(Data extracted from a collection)
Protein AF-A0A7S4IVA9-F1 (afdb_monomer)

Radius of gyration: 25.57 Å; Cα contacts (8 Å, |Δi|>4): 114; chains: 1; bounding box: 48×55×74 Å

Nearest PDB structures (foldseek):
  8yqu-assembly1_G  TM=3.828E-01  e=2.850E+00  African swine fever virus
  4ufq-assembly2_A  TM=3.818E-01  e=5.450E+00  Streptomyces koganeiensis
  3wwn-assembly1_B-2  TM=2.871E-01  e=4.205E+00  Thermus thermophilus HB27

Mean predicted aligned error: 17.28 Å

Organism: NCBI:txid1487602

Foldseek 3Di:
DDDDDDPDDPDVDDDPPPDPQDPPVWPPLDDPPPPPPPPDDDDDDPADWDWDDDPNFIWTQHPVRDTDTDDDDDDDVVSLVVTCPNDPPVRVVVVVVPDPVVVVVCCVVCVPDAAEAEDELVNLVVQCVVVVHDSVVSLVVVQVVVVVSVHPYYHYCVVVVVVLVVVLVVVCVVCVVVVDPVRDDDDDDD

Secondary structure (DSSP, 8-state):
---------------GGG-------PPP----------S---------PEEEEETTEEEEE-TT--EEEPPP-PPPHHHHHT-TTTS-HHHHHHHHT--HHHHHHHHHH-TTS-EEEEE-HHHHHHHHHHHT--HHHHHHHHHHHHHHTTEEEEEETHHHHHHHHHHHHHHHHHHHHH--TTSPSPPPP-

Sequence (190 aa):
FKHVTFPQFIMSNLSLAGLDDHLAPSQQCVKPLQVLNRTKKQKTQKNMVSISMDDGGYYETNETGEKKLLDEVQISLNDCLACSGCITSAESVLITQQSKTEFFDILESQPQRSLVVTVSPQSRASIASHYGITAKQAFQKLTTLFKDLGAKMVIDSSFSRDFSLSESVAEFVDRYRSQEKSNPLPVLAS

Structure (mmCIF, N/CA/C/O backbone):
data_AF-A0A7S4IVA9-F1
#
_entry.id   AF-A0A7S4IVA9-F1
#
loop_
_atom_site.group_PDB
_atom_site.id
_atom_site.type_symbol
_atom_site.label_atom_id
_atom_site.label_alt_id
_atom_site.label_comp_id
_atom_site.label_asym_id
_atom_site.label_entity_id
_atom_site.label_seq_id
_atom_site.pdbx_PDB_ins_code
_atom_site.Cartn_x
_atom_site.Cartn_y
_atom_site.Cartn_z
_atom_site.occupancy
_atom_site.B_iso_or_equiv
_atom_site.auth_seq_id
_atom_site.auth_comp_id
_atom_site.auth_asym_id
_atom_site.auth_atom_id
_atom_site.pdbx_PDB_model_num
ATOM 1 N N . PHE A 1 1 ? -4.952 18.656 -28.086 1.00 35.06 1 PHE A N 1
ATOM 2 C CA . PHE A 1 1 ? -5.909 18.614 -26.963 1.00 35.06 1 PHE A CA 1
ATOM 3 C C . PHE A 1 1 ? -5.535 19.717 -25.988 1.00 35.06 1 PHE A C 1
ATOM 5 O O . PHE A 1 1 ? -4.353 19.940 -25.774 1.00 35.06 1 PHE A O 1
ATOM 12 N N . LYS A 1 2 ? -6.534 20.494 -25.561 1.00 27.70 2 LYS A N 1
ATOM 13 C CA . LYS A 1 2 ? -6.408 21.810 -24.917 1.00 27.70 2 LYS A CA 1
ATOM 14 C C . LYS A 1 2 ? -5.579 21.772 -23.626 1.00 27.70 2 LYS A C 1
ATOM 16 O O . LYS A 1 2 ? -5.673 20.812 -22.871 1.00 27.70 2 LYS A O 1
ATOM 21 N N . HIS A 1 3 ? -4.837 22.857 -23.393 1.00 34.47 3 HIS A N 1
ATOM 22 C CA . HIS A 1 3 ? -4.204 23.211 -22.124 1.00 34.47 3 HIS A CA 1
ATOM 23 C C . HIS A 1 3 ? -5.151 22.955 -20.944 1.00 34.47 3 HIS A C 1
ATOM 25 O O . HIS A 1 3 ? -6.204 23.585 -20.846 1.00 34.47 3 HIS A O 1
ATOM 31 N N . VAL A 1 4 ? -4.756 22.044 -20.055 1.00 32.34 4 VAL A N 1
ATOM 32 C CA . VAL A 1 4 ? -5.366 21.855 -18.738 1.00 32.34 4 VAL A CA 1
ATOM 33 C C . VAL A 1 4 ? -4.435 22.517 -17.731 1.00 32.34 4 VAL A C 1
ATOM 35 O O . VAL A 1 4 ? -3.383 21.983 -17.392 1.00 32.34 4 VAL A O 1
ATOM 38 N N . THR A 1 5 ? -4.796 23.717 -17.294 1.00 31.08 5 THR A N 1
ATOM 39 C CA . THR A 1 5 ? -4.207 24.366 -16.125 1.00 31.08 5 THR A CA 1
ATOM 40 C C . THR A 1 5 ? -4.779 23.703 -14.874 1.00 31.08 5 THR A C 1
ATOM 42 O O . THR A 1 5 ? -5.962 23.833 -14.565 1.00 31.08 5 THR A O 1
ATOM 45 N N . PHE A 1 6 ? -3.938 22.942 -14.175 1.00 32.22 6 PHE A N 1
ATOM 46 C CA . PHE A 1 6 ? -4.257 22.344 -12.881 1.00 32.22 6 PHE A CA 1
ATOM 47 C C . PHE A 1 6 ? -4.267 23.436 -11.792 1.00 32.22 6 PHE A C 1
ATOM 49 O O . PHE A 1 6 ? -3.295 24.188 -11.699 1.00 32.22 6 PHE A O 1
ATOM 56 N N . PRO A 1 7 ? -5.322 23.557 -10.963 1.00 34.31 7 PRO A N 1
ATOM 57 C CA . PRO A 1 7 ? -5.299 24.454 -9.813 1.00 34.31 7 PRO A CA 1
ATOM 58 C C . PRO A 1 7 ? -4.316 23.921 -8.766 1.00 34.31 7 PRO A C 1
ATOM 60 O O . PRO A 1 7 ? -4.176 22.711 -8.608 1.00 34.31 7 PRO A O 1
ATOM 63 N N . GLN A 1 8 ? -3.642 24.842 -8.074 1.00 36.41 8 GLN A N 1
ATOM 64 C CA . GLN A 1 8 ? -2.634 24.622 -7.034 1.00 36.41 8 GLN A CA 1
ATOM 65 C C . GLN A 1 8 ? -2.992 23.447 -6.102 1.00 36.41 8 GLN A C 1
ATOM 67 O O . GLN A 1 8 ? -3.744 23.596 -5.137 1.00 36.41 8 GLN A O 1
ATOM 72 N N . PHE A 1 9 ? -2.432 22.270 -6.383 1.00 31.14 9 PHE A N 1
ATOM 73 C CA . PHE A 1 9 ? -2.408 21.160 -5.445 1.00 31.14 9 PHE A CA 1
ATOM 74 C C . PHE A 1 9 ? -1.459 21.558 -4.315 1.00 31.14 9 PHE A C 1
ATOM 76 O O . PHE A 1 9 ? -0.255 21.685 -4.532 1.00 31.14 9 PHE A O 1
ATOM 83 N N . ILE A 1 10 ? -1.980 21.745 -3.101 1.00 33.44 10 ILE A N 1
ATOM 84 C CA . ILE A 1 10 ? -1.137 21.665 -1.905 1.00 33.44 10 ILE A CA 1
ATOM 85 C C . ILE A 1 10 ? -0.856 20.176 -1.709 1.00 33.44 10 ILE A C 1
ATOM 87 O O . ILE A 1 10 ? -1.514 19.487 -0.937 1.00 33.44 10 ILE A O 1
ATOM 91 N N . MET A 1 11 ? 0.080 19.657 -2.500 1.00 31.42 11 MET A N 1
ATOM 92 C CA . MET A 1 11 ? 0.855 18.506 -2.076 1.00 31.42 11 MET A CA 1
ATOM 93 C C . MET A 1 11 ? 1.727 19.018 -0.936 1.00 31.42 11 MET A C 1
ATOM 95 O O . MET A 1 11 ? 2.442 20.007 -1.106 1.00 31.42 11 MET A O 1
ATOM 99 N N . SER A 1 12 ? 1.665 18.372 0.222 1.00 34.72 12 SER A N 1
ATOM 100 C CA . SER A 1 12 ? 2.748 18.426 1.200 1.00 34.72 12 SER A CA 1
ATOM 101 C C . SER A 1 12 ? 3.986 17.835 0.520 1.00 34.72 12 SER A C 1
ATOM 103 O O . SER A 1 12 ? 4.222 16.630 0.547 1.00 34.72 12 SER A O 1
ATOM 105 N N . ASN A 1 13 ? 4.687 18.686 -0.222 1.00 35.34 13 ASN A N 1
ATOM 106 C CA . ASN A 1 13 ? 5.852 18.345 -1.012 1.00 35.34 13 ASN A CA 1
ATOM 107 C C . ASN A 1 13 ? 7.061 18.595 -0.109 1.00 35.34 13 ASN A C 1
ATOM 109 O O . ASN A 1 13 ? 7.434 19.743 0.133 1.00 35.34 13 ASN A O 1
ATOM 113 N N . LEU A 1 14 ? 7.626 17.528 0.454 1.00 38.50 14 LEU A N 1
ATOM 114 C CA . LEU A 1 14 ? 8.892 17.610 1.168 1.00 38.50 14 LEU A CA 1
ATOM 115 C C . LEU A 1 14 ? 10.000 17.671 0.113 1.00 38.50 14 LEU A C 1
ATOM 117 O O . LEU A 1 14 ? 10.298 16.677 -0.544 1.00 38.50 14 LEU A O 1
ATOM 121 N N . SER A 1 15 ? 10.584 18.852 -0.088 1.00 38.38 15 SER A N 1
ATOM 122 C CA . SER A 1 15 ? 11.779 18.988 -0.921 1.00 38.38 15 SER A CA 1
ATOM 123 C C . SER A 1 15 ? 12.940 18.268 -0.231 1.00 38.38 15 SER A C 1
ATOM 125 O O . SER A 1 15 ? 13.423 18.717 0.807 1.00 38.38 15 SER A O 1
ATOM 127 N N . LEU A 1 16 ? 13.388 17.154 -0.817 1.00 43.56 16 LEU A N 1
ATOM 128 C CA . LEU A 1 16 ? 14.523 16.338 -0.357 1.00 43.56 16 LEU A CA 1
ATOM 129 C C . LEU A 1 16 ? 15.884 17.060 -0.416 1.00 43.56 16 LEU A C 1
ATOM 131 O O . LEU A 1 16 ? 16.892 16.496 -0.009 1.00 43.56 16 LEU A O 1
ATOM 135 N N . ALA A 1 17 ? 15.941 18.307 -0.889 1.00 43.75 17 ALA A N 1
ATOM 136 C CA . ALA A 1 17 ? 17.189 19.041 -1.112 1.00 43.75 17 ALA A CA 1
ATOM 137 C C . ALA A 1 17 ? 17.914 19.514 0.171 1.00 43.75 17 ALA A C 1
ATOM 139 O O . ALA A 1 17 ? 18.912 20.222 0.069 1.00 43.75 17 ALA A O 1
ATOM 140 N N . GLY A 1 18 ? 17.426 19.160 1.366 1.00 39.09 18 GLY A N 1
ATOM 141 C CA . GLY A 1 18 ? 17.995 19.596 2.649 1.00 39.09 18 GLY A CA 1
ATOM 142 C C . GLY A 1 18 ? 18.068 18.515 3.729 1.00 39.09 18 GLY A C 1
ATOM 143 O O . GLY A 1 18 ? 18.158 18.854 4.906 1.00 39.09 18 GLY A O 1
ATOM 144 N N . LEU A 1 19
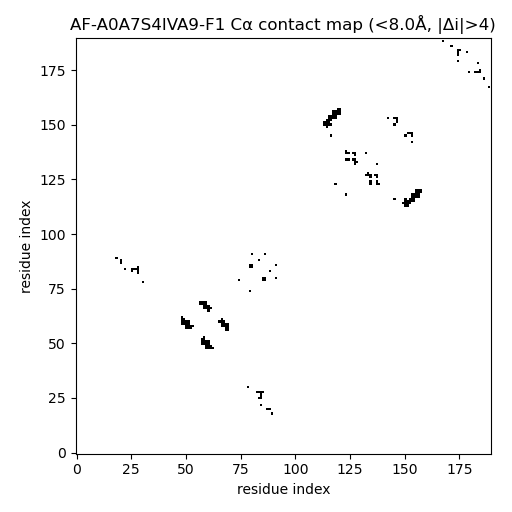 ? 17.983 17.234 3.359 1.00 41.38 19 LEU A N 1
ATOM 145 C CA . LEU A 1 19 ? 18.139 16.119 4.294 1.00 41.38 19 LEU A CA 1
ATOM 146 C C . LEU A 1 19 ? 19.600 15.671 4.289 1.00 41.38 19 LEU A C 1
ATOM 148 O O . LEU A 1 19 ? 20.018 14.879 3.451 1.00 41.38 19 LEU A O 1
ATOM 152 N N . ASP A 1 20 ? 20.381 16.222 5.212 1.00 46.88 20 ASP A N 1
ATOM 153 C CA . ASP A 1 20 ? 21.695 15.681 5.545 1.00 46.88 20 ASP A CA 1
ATOM 154 C C . ASP A 1 20 ? 21.459 14.358 6.295 1.00 46.88 20 ASP A C 1
ATOM 156 O O . ASP A 1 20 ? 21.144 14.346 7.487 1.00 46.88 20 ASP A O 1
ATOM 160 N N . ASP A 1 21 ? 21.501 13.242 5.562 1.00 50.34 21 ASP A N 1
ATOM 161 C CA . ASP A 1 21 ? 21.332 11.870 6.065 1.00 50.34 21 ASP A CA 1
ATOM 162 C C . ASP A 1 21 ? 22.610 11.418 6.797 1.00 50.34 21 ASP A C 1
ATOM 164 O O . ASP A 1 21 ? 23.265 10.424 6.476 1.00 50.34 21 ASP A O 1
ATOM 168 N N . HIS A 1 22 ? 23.041 12.243 7.753 1.00 53.50 22 HIS A N 1
ATOM 169 C CA . HIS A 1 22 ? 24.243 12.014 8.527 1.00 53.50 22 HIS A CA 1
ATOM 170 C C . HIS A 1 22 ? 23.978 10.905 9.547 1.00 53.50 22 HIS A C 1
ATOM 172 O O . HIS A 1 22 ? 23.562 11.157 10.682 1.00 53.50 22 HIS A O 1
ATOM 178 N N . LEU A 1 23 ? 24.284 9.664 9.164 1.00 48.03 23 LEU A N 1
ATOM 179 C CA . LEU A 1 23 ? 24.599 8.615 10.126 1.00 48.03 23 LEU A CA 1
ATOM 180 C C . LEU A 1 23 ? 25.923 8.982 10.812 1.00 48.03 23 LEU A C 1
ATOM 182 O O . LEU A 1 23 ? 26.991 8.487 10.446 1.00 48.03 23 LEU A O 1
ATOM 186 N N . ALA A 1 24 ? 25.866 9.851 11.828 1.00 47.91 24 ALA A N 1
ATOM 187 C CA . ALA A 1 24 ? 26.933 9.900 12.826 1.00 47.91 24 ALA A CA 1
ATOM 188 C C . ALA A 1 24 ? 27.182 8.455 13.296 1.00 47.91 24 ALA A C 1
ATOM 190 O O . ALA A 1 24 ? 26.201 7.717 13.420 1.00 47.91 24 ALA A O 1
ATOM 191 N N . PRO A 1 25 ? 28.435 8.019 13.540 1.00 42.84 25 PRO A N 1
ATOM 192 C CA . PRO A 1 25 ? 28.727 6.641 13.926 1.00 42.84 25 PRO A CA 1
ATOM 193 C C . PRO A 1 25 ? 27.862 6.272 15.132 1.00 42.84 25 PRO A C 1
ATOM 195 O O . PRO A 1 25 ? 28.077 6.747 16.249 1.00 42.84 25 PRO A O 1
ATOM 198 N N . SER A 1 26 ? 26.805 5.505 14.866 1.00 50.12 26 SER A N 1
ATOM 199 C CA . SER A 1 26 ? 25.710 5.327 15.803 1.00 50.12 26 SER A CA 1
ATOM 200 C C . SER A 1 26 ? 26.221 4.483 16.957 1.00 50.12 26 SER A C 1
ATOM 202 O O . SER A 1 26 ? 26.689 3.362 16.741 1.00 50.12 26 SER A O 1
ATOM 204 N N . GLN A 1 27 ? 26.116 5.001 18.182 1.00 51.19 27 GLN A N 1
ATOM 205 C CA . GLN A 1 27 ? 26.129 4.159 19.374 1.00 51.19 27 GLN A CA 1
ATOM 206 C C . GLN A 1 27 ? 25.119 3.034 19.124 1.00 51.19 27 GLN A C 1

(What is expected):
Make an exact copy of every line from the one with "ATOM 161 C CA" to the end of the data, with the first and last of those lines included.

(Completed exercise):
ATOM 161 C CA . ASP A 1 21 ? 21.332 11.870 6.065 1.00 50.34 21 ASP A CA 1
ATOM 162 C C . ASP A 1 21 ? 22.610 11.418 6.797 1.00 50.34 21 ASP A C 1
ATOM 164 O O . ASP A 1 21 ? 23.265 10.424 6.476 1.00 50.34 21 ASP A O 1
ATOM 168 N N . HIS A 1 22 ? 23.041 12.243 7.753 1.00 53.50 22 HIS A N 1
ATOM 169 C CA . HIS A 1 22 ? 24.243 12.014 8.527 1.00 53.50 22 HIS A CA 1
ATOM 170 C C . HIS A 1 22 ? 23.978 10.905 9.547 1.00 53.50 22 HIS A C 1
ATOM 172 O O . HIS A 1 22 ? 23.562 11.157 10.682 1.00 53.50 22 HIS A O 1
ATOM 178 N N . LEU A 1 23 ? 24.284 9.664 9.164 1.00 48.03 23 LEU A N 1
ATOM 179 C CA . LEU A 1 23 ? 24.599 8.615 10.126 1.00 48.03 23 LEU A CA 1
ATOM 180 C C . LEU A 1 23 ? 25.923 8.982 10.812 1.00 48.03 23 LEU A C 1
ATOM 182 O O . LEU A 1 23 ? 26.991 8.487 10.446 1.00 48.03 23 LEU A O 1
ATOM 186 N N . ALA A 1 24 ? 25.866 9.851 11.828 1.00 47.91 24 ALA A N 1
ATOM 187 C CA . ALA A 1 24 ? 26.933 9.900 12.826 1.00 47.91 24 ALA A CA 1
ATOM 188 C C . ALA A 1 24 ? 27.182 8.455 13.296 1.00 47.91 24 ALA A C 1
ATOM 190 O O . ALA A 1 24 ? 26.201 7.717 13.420 1.00 47.91 24 ALA A O 1
ATOM 191 N N . PRO A 1 25 ? 28.435 8.019 13.540 1.00 42.84 25 PRO A N 1
ATOM 192 C CA . PRO A 1 25 ? 28.727 6.641 13.926 1.00 42.84 25 PRO A CA 1
ATOM 193 C C . PRO A 1 25 ? 27.862 6.272 15.132 1.00 42.84 25 PRO A C 1
ATOM 195 O O . PRO A 1 25 ? 28.077 6.747 16.249 1.00 42.84 25 PRO A O 1
ATOM 198 N N . SER A 1 26 ? 26.805 5.505 14.866 1.00 50.12 26 SER A N 1
ATOM 199 C CA . SER A 1 26 ? 25.710 5.327 15.803 1.00 50.12 26 SER A CA 1
ATOM 200 C C . SER A 1 26 ? 26.221 4.483 16.957 1.00 50.12 26 SER A C 1
ATOM 202 O O . SER A 1 26 ? 26.689 3.362 16.741 1.00 50.12 26 SER A O 1
ATOM 204 N N . GLN A 1 27 ? 26.116 5.001 18.182 1.00 51.19 27 GLN A N 1
ATOM 205 C CA . GLN A 1 27 ? 26.129 4.159 19.374 1.00 51.19 27 GLN A CA 1
ATOM 206 C C . GLN A 1 27 ? 25.119 3.034 19.124 1.00 51.19 27 GLN A C 1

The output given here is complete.